In NOW, the approach is to glue together systems into what researchers call Global Layer Unix (GLUnix). In this environment, each workstation is running an individual copy of Unix, as opposed to having multiple systems tied together on a network with a single version of Unix running on the host. The challenge is ensuring adequate performance.
A key requirement for GLUnix to support commercial workstations was software fault isolation. Traditional operating system kernels use hardware virtual memory to enforce firewalls between applications. But NOW researchers are developing Secure Loadable Interposition Code (SLIC), which is a way of inserting third-party extensions into standard operating systems.
"We will use SLIC to insert GLUnix extensions into the operating system to help us overcome some of the limitations that standard user-level cluster tools have," Krumbein explains. "GLUnix will use SLIC to catch (the relevant) system calls in order to weave the illusion of a single system image."
It is not possible to provide all of the global services that might be desired with no changes to the kernel. But if the changes can be kept to a minimum, companies can incorporate them into their operating system so that they can be "NOW ready." For example, they might replace the swap device driver for virtual RAM to enable network RAM or replace the kernel communication software with a low overhead version.
"We believe that SLIC will allow us to overcome most of the limitations from building at the user-level," Krumbein says. "However, if we are forced to make some operating system changes, we will define the interface that an OS needs to support in order to be NOW-ready (or SLIC-ready, as the case may be)."
In the current implementation of NOW, all of the workstation are locked away in a single room. It is conceivable that a company might install a fiber optic Myrinet-type network to link computers throughout the enterprise into a NOW. A balance must be made between running NOW processes and appeasing real-time users, however.

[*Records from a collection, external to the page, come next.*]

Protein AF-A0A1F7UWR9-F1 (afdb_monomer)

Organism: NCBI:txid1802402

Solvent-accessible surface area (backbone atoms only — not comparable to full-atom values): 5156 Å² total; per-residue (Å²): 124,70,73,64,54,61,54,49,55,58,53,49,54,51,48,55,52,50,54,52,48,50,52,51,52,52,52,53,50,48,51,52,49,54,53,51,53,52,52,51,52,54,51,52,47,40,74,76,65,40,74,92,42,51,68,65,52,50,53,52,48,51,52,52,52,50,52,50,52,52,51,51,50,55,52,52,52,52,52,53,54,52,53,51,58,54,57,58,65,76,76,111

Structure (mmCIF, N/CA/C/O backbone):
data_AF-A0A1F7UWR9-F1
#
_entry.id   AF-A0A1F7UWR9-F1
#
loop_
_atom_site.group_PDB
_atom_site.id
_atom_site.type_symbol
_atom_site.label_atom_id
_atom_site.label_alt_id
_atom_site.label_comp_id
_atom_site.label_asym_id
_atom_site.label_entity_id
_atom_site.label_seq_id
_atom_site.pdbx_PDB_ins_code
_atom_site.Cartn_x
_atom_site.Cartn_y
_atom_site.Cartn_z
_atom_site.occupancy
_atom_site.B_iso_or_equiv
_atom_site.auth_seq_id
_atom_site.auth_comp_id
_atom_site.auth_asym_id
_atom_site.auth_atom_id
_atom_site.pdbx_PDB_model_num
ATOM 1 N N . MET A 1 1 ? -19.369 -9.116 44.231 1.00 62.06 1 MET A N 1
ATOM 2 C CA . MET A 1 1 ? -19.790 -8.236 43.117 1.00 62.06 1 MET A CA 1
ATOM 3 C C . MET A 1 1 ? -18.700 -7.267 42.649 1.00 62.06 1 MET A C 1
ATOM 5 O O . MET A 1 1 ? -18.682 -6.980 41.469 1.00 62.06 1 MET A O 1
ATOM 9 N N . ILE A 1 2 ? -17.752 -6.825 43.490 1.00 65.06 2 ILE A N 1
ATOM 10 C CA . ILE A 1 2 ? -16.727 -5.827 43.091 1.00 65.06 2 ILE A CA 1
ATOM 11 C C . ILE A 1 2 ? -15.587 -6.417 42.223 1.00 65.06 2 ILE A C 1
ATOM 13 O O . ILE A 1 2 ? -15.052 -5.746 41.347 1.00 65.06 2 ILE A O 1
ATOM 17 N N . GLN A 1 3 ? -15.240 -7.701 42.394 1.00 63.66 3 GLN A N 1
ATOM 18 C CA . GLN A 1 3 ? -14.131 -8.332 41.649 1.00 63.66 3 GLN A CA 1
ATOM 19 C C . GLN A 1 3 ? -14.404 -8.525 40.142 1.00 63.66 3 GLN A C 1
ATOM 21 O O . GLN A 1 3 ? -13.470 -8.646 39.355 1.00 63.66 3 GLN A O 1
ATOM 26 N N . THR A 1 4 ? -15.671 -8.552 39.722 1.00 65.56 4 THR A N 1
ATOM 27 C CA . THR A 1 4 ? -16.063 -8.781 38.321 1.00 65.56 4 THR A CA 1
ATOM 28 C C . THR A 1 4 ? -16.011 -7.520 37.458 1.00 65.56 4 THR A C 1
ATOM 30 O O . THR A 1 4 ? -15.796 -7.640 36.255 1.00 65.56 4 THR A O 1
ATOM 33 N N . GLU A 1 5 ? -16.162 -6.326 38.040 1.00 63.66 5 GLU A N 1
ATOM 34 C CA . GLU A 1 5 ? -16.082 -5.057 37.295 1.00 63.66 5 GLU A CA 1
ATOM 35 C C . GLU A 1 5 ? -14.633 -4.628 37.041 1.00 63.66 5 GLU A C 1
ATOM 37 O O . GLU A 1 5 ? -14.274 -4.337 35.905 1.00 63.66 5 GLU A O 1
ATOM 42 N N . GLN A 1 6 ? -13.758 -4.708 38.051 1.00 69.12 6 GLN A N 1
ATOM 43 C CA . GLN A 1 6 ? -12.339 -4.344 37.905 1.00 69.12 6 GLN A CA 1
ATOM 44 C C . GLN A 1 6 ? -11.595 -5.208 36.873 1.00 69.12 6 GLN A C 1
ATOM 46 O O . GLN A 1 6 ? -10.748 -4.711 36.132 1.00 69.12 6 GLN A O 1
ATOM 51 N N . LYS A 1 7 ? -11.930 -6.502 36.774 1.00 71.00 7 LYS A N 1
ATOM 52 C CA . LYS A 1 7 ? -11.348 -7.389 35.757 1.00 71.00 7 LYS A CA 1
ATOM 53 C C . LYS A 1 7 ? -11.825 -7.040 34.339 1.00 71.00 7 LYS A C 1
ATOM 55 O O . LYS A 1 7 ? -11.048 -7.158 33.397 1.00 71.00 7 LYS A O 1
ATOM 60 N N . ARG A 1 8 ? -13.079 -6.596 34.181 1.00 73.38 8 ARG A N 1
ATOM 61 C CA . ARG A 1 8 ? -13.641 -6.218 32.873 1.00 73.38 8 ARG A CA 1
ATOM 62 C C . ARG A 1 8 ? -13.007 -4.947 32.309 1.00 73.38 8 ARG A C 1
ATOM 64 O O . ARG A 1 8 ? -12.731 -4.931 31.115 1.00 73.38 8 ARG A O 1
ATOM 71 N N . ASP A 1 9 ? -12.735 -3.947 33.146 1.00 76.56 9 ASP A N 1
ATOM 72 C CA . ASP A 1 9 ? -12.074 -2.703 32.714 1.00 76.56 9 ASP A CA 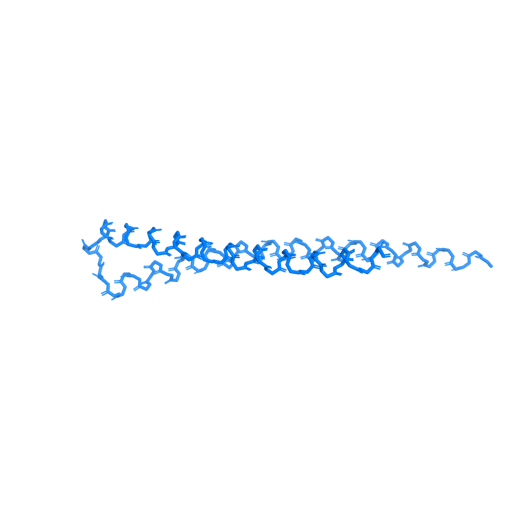1
ATOM 73 C C . ASP A 1 9 ? -10.612 -2.925 32.304 1.00 76.56 9 ASP A C 1
ATOM 75 O O . ASP A 1 9 ? -10.139 -2.375 31.312 1.00 76.56 9 ASP A O 1
ATOM 79 N N . GLY A 1 10 ? -9.881 -3.780 33.024 1.00 80.88 10 GLY A N 1
ATOM 80 C CA . GLY A 1 10 ? -8.513 -4.130 32.634 1.00 80.88 10 GLY A CA 1
ATOM 81 C C . GLY A 1 10 ? -8.450 -4.878 31.297 1.00 80.88 10 GLY A C 1
ATOM 82 O O . GLY A 1 10 ? -7.549 -4.635 30.490 1.00 80.88 10 GLY A O 1
ATOM 83 N N . ASP A 1 11 ? -9.408 -5.775 31.052 1.00 88.31 11 ASP A N 1
ATOM 84 C CA . ASP A 1 11 ? -9.484 -6.559 29.818 1.00 88.31 11 ASP A CA 1
ATOM 85 C C . ASP A 1 11 ? -9.939 -5.691 28.617 1.00 88.31 11 ASP A C 1
ATOM 87 O O . ASP A 1 11 ? -9.410 -5.864 27.517 1.00 88.31 11 ASP A O 1
ATOM 91 N N . SER A 1 12 ? -10.839 -4.713 28.808 1.00 89.31 12 SER A N 1
ATOM 92 C CA . SER A 1 12 ? -11.284 -3.800 27.737 1.00 89.31 12 SER A CA 1
ATOM 93 C C . SER A 1 12 ? -10.189 -2.829 27.288 1.00 89.31 12 SER A C 1
ATOM 95 O O . SER A 1 12 ? -9.974 -2.671 26.088 1.00 89.31 12 SER A O 1
ATOM 97 N N . VAL A 1 13 ? -9.433 -2.244 28.223 1.00 92.75 13 VAL A N 1
ATOM 98 C CA . VAL A 1 13 ? -8.318 -1.338 27.896 1.00 92.75 13 VAL A CA 1
ATOM 99 C C . VAL A 1 13 ? -7.227 -2.073 27.116 1.00 92.75 13 VAL A C 1
ATOM 101 O O . VAL A 1 13 ? -6.687 -1.550 26.142 1.00 92.75 13 VAL A O 1
ATOM 104 N N . ARG A 1 14 ? -6.910 -3.317 27.499 1.00 93.38 14 ARG A N 1
ATOM 105 C CA . ARG A 1 14 ? -5.946 -4.151 26.760 1.00 93.38 14 ARG A CA 1
ATOM 106 C C . ARG A 1 14 ? -6.419 -4.450 25.342 1.00 93.38 14 ARG A C 1
ATOM 108 O O . ARG A 1 14 ? -5.604 -4.415 24.422 1.00 93.38 14 ARG A O 1
ATOM 115 N N . LEU A 1 15 ? -7.708 -4.738 25.174 1.00 94.81 15 LEU A N 1
ATOM 116 C CA . LEU A 1 15 ? -8.298 -4.974 23.861 1.00 94.81 15 LEU A CA 1
ATOM 117 C C . LEU A 1 15 ? -8.195 -3.724 22.979 1.00 94.81 15 LEU A C 1
ATOM 119 O O . LEU A 1 15 ? -7.688 -3.818 21.866 1.00 94.81 15 LEU A O 1
ATOM 123 N N . GLU A 1 16 ? -8.575 -2.556 23.498 1.00 94.81 16 GLU A N 1
ATOM 124 C CA . GLU A 1 16 ? -8.500 -1.295 22.752 1.00 94.81 16 GLU A CA 1
ATOM 125 C C . GLU A 1 16 ? -7.058 -0.972 22.324 1.00 94.81 16 GLU A C 1
ATOM 127 O O . GLU A 1 16 ? -6.805 -0.607 21.174 1.00 94.81 16 GLU A O 1
ATOM 132 N N . VAL A 1 17 ? -6.077 -1.178 23.211 1.00 96.94 17 VAL A N 1
ATOM 133 C CA . VAL A 1 17 ? -4.654 -1.002 22.878 1.00 96.94 17 VAL A CA 1
ATOM 134 C C . VAL A 1 17 ? -4.227 -1.945 21.749 1.00 96.94 17 VAL A C 1
ATOM 136 O O . VAL A 1 17 ? -3.555 -1.507 20.813 1.00 96.94 17 VAL A O 1
ATOM 139 N N . LEU A 1 18 ? -4.629 -3.219 21.795 1.00 97.31 18 LEU A N 1
ATOM 140 C CA . LEU A 1 18 ? -4.317 -4.185 20.739 1.00 97.31 18 LEU A CA 1
ATOM 141 C C . LEU A 1 18 ? -4.957 -3.808 19.399 1.00 97.31 18 LEU A C 1
ATOM 143 O O . LEU A 1 18 ? -4.290 -3.900 18.369 1.00 97.31 18 LEU A O 1
ATOM 147 N N . GLU A 1 19 ? -6.198 -3.322 19.399 1.00 97.31 19 GLU A N 1
ATOM 148 C CA . GLU A 1 19 ? -6.874 -2.841 18.190 1.00 97.31 19 GLU A CA 1
ATOM 149 C C . GLU A 1 19 ? -6.144 -1.641 17.568 1.00 97.31 19 GLU A C 1
ATOM 151 O O . GLU A 1 19 ? -5.926 -1.592 16.352 1.00 97.31 19 GLU A O 1
ATOM 156 N N . LYS A 1 20 ? -5.690 -0.685 18.391 1.00 97.50 20 LYS A N 1
ATOM 157 C CA . LYS A 1 20 ? -4.889 0.450 17.904 1.00 97.50 20 LYS A CA 1
ATOM 158 C C . LYS A 1 20 ? -3.547 -0.006 17.347 1.00 97.50 20 LYS A C 1
ATOM 160 O O . LYS A 1 20 ? -3.161 0.449 16.270 1.00 97.50 20 LYS A O 1
ATOM 165 N N . ILE A 1 21 ? -2.860 -0.926 18.024 1.00 98.12 21 ILE A N 1
ATOM 166 C CA . ILE A 1 21 ? -1.597 -1.494 17.535 1.00 98.12 21 ILE A CA 1
ATOM 167 C C . ILE A 1 21 ? -1.814 -2.204 16.199 1.00 98.12 21 ILE A C 1
ATOM 169 O O . ILE A 1 21 ? -1.064 -1.950 15.261 1.00 98.12 21 ILE A O 1
ATOM 173 N N . GLN A 1 22 ? -2.856 -3.030 16.066 1.00 98.12 22 GLN A N 1
ATOM 174 C CA . GLN A 1 22 ? -3.190 -3.693 14.806 1.00 98.12 22 GLN A CA 1
ATOM 175 C C . GLN A 1 22 ? -3.387 -2.670 13.682 1.00 98.12 22 GLN A C 1
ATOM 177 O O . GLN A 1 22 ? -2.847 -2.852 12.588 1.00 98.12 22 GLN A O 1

Amin Vahdat, a NOW researcher, concedes that they still have a lot of work to do in the area of negotiating with real-time users for NOW since today, process migration performance would not be acceptable to most users. "There are a lot of technical hurdles when you move from low-intensity to high-intensity processes," he says, "but solving such problems is a high priority."
The dawn of cheap power
Computer scientists pursuing the high-performance grail traditionally pursued two paths -- faster processors and scalable computers. Faster processors are at the heart of most successful supercomputer companies, but as they try and put more power into high-end boxes, the costs tend to go up almost exponentially.
The other approach is connecting many processors into a parallel supercomputer. Much of the commercial work in this area focused on integrating custom chips into a single box. However, this approach has not worked in the commercial marketplace because the cost of developing these boxes far exceed what the market can bear. Companies such as Thinking Machines or Encore either went bankrupt or changed their fundamental direction of business. Thinking Machines, for example has gone from being a hardware vendor to a parallel software vendor.

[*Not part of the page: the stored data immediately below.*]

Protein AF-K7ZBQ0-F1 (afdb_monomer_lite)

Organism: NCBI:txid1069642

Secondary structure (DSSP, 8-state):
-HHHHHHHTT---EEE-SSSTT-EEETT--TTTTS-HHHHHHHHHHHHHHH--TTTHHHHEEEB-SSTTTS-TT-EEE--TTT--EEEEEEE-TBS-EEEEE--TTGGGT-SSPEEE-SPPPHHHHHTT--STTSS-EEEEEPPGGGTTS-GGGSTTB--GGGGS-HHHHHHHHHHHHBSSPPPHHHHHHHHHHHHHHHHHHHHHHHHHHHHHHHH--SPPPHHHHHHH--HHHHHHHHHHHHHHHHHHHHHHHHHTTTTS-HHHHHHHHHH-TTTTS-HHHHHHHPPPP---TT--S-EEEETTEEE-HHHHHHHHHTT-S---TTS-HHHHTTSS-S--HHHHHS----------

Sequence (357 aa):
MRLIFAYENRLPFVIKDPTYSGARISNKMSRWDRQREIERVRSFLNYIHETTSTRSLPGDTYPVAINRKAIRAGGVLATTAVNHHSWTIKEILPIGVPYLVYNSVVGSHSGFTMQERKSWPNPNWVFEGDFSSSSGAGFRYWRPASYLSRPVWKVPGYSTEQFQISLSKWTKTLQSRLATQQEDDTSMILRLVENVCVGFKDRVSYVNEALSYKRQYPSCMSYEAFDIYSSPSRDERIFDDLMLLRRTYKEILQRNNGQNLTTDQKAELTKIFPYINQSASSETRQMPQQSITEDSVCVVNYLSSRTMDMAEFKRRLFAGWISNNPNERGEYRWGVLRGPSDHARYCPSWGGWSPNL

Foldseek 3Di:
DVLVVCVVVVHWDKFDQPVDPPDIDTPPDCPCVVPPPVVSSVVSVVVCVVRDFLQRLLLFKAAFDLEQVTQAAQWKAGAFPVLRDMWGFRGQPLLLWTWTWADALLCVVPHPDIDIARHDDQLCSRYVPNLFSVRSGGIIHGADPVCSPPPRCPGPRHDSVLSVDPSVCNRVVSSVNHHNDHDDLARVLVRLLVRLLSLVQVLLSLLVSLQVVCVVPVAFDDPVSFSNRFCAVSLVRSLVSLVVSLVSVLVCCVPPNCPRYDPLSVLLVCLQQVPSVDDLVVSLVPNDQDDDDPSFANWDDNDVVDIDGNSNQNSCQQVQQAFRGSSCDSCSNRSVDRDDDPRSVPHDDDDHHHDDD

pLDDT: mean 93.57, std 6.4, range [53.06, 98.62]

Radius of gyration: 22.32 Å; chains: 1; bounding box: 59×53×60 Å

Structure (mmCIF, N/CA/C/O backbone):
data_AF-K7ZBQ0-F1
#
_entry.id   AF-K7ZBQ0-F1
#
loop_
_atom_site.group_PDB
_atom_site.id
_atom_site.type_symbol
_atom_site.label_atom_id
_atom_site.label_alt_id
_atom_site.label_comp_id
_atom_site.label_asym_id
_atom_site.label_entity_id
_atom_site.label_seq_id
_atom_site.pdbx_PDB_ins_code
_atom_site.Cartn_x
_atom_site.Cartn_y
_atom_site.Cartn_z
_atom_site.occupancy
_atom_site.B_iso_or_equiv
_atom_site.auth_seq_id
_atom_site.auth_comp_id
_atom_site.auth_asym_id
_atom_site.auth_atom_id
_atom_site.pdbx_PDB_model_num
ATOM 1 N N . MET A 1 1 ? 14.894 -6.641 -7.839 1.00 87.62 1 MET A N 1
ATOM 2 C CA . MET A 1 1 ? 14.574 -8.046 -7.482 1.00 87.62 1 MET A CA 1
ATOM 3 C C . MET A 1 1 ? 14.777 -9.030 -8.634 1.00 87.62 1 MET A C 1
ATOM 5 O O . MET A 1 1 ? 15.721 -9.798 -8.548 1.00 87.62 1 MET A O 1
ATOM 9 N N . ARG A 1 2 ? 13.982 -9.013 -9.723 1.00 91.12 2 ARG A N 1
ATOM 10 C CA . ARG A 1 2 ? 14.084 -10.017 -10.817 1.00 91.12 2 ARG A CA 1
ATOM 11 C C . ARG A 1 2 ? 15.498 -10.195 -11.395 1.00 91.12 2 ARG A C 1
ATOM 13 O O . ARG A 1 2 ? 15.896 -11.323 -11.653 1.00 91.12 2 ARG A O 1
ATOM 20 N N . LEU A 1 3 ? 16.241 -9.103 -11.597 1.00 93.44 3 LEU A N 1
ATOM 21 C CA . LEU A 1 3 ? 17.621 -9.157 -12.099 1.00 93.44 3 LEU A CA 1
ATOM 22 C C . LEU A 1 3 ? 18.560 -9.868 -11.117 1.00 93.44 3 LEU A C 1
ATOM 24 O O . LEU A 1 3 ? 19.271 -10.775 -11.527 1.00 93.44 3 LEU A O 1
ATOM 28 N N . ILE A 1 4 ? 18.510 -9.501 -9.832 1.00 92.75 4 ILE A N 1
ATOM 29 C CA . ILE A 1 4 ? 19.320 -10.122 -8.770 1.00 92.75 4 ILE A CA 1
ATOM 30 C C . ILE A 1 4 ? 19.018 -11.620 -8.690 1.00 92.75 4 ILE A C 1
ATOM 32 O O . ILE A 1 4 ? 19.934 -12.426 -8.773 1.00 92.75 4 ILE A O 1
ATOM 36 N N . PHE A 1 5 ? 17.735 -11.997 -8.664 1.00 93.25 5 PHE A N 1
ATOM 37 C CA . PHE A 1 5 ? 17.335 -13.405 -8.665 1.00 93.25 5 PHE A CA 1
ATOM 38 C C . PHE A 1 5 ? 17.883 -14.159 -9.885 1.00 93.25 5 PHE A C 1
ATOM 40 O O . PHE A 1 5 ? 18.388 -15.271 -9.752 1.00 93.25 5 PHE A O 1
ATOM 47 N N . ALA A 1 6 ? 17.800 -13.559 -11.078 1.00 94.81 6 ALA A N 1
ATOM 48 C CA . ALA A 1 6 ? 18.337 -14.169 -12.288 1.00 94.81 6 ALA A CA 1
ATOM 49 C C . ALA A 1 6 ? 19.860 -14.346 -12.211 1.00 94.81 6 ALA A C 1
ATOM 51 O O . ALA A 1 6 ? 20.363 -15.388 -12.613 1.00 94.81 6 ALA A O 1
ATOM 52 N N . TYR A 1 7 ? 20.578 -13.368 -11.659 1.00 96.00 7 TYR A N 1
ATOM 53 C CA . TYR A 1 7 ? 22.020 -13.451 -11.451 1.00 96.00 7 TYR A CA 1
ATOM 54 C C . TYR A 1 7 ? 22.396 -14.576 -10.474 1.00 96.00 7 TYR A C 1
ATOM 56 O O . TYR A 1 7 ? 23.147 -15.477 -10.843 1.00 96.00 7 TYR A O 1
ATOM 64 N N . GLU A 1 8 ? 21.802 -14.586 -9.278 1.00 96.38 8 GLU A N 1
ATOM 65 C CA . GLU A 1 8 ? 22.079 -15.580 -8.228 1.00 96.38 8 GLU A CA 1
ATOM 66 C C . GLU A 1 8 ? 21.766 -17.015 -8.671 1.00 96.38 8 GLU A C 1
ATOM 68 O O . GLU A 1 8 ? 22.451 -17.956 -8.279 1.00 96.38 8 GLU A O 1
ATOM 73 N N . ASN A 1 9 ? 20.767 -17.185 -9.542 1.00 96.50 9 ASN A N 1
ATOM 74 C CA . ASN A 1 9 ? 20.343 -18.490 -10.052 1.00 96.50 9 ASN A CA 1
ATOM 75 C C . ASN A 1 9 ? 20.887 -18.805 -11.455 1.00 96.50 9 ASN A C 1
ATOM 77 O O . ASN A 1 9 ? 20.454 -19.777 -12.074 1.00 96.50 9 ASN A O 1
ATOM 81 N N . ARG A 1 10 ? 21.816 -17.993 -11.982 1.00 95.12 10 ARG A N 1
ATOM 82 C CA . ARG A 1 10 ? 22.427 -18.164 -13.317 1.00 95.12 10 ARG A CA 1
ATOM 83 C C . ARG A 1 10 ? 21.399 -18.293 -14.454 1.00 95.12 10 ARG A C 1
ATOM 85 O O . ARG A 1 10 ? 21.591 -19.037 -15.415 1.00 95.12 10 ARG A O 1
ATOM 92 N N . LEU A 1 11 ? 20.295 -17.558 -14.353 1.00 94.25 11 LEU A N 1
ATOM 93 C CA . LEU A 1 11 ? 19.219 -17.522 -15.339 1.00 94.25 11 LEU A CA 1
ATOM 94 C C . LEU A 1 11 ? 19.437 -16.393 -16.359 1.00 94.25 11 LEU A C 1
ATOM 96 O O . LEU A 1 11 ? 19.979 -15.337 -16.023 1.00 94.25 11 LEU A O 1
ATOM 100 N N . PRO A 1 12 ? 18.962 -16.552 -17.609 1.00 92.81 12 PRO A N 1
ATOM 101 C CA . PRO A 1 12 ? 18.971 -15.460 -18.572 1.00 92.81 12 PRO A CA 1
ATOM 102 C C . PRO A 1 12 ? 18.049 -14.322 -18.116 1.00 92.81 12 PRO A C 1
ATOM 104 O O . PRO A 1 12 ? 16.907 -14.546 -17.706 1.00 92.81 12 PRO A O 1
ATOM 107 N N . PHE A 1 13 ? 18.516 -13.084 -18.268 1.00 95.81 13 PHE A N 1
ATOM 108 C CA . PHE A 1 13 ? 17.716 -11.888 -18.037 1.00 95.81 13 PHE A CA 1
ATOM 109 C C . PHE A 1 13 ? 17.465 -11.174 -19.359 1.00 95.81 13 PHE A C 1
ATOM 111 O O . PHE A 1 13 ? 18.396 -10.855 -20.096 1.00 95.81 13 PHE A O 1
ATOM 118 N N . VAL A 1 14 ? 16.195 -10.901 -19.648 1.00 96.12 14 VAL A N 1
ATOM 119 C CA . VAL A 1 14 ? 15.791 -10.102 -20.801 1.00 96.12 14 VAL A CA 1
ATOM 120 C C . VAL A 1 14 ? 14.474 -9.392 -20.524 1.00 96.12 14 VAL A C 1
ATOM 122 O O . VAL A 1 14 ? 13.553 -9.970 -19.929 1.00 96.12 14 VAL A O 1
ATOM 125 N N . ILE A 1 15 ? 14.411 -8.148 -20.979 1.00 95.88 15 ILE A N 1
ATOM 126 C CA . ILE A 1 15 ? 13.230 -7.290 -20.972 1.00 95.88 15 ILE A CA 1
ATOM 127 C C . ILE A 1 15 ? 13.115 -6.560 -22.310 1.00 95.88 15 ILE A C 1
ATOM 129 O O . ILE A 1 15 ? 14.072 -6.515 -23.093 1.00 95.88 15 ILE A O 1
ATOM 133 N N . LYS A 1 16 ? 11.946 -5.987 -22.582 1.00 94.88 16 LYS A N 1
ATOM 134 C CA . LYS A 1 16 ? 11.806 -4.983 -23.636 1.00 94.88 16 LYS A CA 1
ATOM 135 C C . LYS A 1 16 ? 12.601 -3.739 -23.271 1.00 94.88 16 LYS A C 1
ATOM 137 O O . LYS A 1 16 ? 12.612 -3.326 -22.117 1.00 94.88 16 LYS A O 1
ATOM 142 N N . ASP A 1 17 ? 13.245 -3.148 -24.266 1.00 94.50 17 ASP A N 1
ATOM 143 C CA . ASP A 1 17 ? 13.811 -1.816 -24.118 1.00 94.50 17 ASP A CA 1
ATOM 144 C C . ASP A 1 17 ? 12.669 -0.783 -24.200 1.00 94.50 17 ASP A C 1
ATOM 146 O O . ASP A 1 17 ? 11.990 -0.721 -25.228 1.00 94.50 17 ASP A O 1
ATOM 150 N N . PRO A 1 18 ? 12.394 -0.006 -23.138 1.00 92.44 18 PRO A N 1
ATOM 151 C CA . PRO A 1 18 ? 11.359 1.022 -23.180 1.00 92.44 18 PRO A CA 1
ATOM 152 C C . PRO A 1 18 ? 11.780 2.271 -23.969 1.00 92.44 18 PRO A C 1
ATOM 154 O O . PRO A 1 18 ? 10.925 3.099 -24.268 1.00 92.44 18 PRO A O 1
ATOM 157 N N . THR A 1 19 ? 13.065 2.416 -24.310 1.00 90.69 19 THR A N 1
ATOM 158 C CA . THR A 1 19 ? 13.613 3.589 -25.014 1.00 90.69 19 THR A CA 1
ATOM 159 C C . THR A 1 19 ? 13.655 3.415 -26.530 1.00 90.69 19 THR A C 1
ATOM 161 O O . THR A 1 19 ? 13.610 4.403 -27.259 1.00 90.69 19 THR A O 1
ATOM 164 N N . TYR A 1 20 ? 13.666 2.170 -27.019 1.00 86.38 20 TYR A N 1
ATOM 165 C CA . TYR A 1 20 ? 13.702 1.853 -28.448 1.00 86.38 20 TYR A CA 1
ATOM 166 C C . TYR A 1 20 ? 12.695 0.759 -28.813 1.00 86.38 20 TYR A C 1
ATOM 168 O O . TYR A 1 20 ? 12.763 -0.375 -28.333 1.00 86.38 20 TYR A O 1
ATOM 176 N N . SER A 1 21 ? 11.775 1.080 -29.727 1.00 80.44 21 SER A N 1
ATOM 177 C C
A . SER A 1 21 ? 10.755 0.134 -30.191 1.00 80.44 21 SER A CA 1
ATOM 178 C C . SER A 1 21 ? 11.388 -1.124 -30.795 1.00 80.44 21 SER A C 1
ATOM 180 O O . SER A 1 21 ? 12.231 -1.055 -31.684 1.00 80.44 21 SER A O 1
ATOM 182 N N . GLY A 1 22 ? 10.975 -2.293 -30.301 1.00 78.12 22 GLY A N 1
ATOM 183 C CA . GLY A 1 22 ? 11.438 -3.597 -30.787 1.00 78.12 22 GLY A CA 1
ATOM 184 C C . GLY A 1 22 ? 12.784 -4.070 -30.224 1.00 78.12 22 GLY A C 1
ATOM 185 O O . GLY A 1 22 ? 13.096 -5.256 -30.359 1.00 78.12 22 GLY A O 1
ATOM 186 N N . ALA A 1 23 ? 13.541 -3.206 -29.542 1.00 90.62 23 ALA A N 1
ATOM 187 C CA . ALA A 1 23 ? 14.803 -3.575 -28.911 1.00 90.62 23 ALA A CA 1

One of the most attractive aspects of a NOW is that it can follow the price curve of commodity hardware. As technology is deployed in workstations, it can be deployed in a NOW for far less than it would cost to develop a new chip from scratch. One example of this can be found in the implementation of the NOW project. "We just recently got four eight-way multiprocessors from Sun," Krumbein says. "GLUnix (and probably xFS and AM) can be brought up on the new machines in a matter of hours. The old massively-parallel-processor approach of reinventing everything would have required months to integrate a new class of hardware."
An interesting illustration of the potential savings of NOW can be seen by comparing the hardware costs for Inktomi (Berkeley, CA), a search engine company that uses NOW-based technology and a more traditional cluster approach such as that perfected by Digital Equipment Corp. for its AltaVista search engine. In a recent filing with the SEC to spin of AltaVista as a separate entity, it was noted that the equipment costs totaled $14.372 million or $5.876 million with depreciation subtracted as of June 1996 for a system that could handle 30 million documents. On the other hand, Inktomi only spent about $1.5 million on the equipment for a search engine that can index over 50 million documents, according to Kevin Brown, director of marketing at Inktomi. (See sidebar, NOW in the real world.)
"It is hard for one company to compare another based on a Web index size," says Chuck Malkiel, a spokesman for Digital. "There is no defined source for how many pages are out there. Besides, it is free to the users so what it costs to put it together is not important to them. The question is, are users getting what they want, and the response is an overwhelming yes. We have a powerful system with 100 percent uptime and have built in expandability to handle more traffic as it grows."
With NOW, Brown says, "the hardware does not matter. You want commodity hardware, which means that you can ride that cost/performance curve to the optimal point. With a supercomputer, (price/performance) goes up the curve very fast. With commodity computers, you get superior performance. When they build a new chip, first they put it into commodity workstations, and then they do research on four-way or 20-way boxes. When 200 million documents come onto the Internet in a year, the big question is `Can the invention cycle for big machines keep up?'"
NOW promises to change the landscape of supercomputing forever. Instead of expensive boxes that are difficult to upgrade, NOW promises low cost supercomputing power that scales with demand. Furthermore, it promises to put all of those idle cycles on workstations to good use. Since NOW, as an architecture, is not tied to any one operating system, it is conceivable that companies could do something useful with all of those Unix boxes, Intel based PCs, and even Macintoshes that sit idle for hours each day.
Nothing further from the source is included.